- Aim of the task -
Start at the first line of the material. Repeat each line exactly through the one containing "Solvent-accessible surface area", then stop.
Top of Available data
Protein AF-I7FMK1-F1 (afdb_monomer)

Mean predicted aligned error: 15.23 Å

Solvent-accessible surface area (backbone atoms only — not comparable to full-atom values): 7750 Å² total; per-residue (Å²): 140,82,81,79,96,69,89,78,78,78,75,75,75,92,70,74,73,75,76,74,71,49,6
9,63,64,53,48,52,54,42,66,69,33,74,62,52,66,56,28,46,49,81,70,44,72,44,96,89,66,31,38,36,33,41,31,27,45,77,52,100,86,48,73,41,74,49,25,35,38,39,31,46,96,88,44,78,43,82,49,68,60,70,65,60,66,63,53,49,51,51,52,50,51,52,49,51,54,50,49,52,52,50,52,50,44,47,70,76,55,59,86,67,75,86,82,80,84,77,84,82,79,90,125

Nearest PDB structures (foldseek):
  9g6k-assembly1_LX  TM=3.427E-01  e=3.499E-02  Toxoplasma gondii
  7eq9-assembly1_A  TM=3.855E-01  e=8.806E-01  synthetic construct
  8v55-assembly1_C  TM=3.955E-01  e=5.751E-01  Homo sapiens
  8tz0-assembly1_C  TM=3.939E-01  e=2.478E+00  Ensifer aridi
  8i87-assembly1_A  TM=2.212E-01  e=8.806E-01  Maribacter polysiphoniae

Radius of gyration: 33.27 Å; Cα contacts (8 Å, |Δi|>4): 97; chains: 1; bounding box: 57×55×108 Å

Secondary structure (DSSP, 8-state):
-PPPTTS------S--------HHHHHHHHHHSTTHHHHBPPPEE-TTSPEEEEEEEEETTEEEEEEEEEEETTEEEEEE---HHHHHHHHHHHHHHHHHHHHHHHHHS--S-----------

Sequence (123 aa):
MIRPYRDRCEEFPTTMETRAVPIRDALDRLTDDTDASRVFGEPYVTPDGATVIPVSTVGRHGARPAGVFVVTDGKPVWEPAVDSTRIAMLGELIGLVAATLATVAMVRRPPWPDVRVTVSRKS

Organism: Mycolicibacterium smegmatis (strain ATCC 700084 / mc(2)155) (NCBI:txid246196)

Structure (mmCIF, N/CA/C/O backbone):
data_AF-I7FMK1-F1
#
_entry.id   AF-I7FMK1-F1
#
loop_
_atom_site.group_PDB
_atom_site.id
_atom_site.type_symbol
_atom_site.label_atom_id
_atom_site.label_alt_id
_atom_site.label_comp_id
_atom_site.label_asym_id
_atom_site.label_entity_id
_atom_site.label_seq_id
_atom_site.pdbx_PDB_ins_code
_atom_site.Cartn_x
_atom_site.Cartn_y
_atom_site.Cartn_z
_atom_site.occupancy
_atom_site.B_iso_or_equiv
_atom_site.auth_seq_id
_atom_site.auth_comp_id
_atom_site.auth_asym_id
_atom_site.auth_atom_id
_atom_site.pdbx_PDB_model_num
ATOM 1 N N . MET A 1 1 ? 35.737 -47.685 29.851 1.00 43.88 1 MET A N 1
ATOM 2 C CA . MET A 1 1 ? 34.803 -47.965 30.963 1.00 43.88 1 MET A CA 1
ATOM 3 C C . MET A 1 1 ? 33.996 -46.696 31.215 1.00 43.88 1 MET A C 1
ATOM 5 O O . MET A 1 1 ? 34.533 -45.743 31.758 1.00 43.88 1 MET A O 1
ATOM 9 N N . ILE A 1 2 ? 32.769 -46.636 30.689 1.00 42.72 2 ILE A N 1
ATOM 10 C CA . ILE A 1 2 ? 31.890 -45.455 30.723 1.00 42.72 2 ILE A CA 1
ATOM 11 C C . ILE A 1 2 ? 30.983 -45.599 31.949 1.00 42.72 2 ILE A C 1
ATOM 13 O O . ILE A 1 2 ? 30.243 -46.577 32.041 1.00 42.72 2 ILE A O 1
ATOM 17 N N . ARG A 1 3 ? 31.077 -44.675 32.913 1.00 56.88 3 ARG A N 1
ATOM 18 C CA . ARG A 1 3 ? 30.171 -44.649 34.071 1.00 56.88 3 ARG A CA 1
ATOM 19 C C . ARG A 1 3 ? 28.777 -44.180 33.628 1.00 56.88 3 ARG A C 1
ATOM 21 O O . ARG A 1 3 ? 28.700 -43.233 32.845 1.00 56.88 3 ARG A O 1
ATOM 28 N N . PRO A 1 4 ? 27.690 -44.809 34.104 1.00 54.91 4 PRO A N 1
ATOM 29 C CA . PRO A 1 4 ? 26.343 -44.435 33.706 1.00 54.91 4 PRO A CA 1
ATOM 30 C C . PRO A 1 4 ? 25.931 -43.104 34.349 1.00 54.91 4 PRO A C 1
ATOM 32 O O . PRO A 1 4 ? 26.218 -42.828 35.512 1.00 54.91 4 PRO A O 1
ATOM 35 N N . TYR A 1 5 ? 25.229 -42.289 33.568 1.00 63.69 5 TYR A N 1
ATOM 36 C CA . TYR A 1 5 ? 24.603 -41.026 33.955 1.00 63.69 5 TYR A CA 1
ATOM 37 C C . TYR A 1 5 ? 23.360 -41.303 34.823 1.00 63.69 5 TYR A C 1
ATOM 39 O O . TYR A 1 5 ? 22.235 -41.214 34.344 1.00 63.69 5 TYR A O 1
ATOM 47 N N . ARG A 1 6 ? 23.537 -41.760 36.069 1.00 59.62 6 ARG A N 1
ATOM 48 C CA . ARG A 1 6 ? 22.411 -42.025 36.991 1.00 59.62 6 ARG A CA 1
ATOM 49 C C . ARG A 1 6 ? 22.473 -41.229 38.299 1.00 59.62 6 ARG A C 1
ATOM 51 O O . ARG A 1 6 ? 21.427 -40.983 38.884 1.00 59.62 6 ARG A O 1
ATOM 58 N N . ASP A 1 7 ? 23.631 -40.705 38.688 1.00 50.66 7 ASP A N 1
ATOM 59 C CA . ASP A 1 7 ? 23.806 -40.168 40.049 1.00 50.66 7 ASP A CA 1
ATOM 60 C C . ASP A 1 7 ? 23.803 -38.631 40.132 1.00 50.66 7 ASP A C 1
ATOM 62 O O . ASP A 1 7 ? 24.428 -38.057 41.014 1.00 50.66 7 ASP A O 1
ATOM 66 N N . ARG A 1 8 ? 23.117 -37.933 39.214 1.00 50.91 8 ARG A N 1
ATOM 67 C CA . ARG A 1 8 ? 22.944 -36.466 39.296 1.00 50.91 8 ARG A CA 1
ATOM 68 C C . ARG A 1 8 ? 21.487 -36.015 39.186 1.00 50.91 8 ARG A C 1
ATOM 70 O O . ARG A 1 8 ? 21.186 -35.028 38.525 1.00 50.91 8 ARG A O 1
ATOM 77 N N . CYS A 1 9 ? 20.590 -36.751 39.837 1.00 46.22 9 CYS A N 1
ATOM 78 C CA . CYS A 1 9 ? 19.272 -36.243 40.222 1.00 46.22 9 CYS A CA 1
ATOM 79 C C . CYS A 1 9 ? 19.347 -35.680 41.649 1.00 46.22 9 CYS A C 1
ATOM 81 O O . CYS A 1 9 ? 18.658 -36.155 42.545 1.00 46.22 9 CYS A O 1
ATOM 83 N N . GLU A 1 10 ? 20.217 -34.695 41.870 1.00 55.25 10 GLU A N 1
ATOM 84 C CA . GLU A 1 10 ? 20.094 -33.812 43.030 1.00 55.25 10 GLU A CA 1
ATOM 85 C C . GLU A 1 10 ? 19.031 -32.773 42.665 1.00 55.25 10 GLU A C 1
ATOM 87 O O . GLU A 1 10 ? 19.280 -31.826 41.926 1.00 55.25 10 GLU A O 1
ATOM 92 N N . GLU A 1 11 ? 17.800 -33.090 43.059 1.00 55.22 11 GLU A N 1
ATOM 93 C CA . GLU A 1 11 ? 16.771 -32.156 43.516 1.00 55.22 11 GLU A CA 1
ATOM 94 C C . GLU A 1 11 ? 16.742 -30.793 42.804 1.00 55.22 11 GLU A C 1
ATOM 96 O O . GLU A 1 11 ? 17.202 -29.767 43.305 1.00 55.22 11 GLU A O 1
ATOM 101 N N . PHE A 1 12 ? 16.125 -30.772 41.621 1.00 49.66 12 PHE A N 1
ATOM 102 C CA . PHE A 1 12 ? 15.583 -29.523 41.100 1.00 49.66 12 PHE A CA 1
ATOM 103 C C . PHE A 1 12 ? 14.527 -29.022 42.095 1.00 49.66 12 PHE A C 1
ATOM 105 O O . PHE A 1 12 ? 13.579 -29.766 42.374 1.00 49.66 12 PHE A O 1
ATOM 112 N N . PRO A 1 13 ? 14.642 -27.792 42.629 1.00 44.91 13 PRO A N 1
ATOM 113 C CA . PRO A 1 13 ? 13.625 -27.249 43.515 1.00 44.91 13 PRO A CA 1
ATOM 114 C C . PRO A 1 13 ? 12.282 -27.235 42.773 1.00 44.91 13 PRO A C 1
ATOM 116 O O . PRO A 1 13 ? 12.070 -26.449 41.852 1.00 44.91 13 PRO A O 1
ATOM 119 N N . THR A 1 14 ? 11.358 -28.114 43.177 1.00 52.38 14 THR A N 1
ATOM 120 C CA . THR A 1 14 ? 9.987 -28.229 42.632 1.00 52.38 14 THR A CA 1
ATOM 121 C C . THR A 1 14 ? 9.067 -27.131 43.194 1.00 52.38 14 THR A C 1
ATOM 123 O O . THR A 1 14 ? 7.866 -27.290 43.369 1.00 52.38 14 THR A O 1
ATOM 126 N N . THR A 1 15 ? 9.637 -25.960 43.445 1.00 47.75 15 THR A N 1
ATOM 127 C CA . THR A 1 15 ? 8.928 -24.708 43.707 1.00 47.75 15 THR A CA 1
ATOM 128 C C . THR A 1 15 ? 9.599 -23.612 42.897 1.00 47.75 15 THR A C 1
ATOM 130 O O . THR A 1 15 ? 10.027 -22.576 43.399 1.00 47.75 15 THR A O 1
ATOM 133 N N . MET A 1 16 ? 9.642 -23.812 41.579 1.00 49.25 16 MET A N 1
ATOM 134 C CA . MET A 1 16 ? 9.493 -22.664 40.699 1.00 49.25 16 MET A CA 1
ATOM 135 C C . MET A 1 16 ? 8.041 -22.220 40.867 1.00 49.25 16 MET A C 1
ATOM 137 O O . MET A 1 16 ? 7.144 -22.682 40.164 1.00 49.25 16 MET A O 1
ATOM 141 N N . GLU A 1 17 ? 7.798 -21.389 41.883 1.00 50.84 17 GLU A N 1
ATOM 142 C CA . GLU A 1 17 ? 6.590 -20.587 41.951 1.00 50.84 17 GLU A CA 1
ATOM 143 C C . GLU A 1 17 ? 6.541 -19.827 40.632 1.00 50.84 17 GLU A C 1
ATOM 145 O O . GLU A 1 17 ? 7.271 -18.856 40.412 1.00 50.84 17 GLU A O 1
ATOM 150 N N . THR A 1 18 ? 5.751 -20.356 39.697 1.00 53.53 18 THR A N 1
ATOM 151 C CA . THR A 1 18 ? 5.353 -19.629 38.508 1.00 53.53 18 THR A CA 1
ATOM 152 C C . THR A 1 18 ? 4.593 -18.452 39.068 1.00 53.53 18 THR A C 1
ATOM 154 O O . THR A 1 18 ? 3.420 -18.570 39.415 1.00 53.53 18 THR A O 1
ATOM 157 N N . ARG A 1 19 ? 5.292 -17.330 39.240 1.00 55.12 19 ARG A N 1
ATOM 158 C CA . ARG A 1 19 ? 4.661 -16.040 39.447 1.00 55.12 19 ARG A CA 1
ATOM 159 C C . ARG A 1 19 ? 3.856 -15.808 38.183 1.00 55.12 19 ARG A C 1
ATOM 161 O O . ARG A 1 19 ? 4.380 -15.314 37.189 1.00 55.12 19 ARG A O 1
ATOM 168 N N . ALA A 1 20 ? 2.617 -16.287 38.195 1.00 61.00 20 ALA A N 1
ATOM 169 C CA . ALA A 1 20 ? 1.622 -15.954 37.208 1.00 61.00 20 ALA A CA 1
Bottom of Available data
- Response area -
Protein AF-I7FMK1-F1 (afdb_monomer)

Mean predicted aligned error: 15.23 Å

Solvent-accessible surface area (backbone atoms only — not comparable to full-atom values): 7750 Å² total; per-residue (Å²): 140,82,81,79,96,69,89,78,78,78,75,75,75,92,70,74,73,75,76,74,71,49,6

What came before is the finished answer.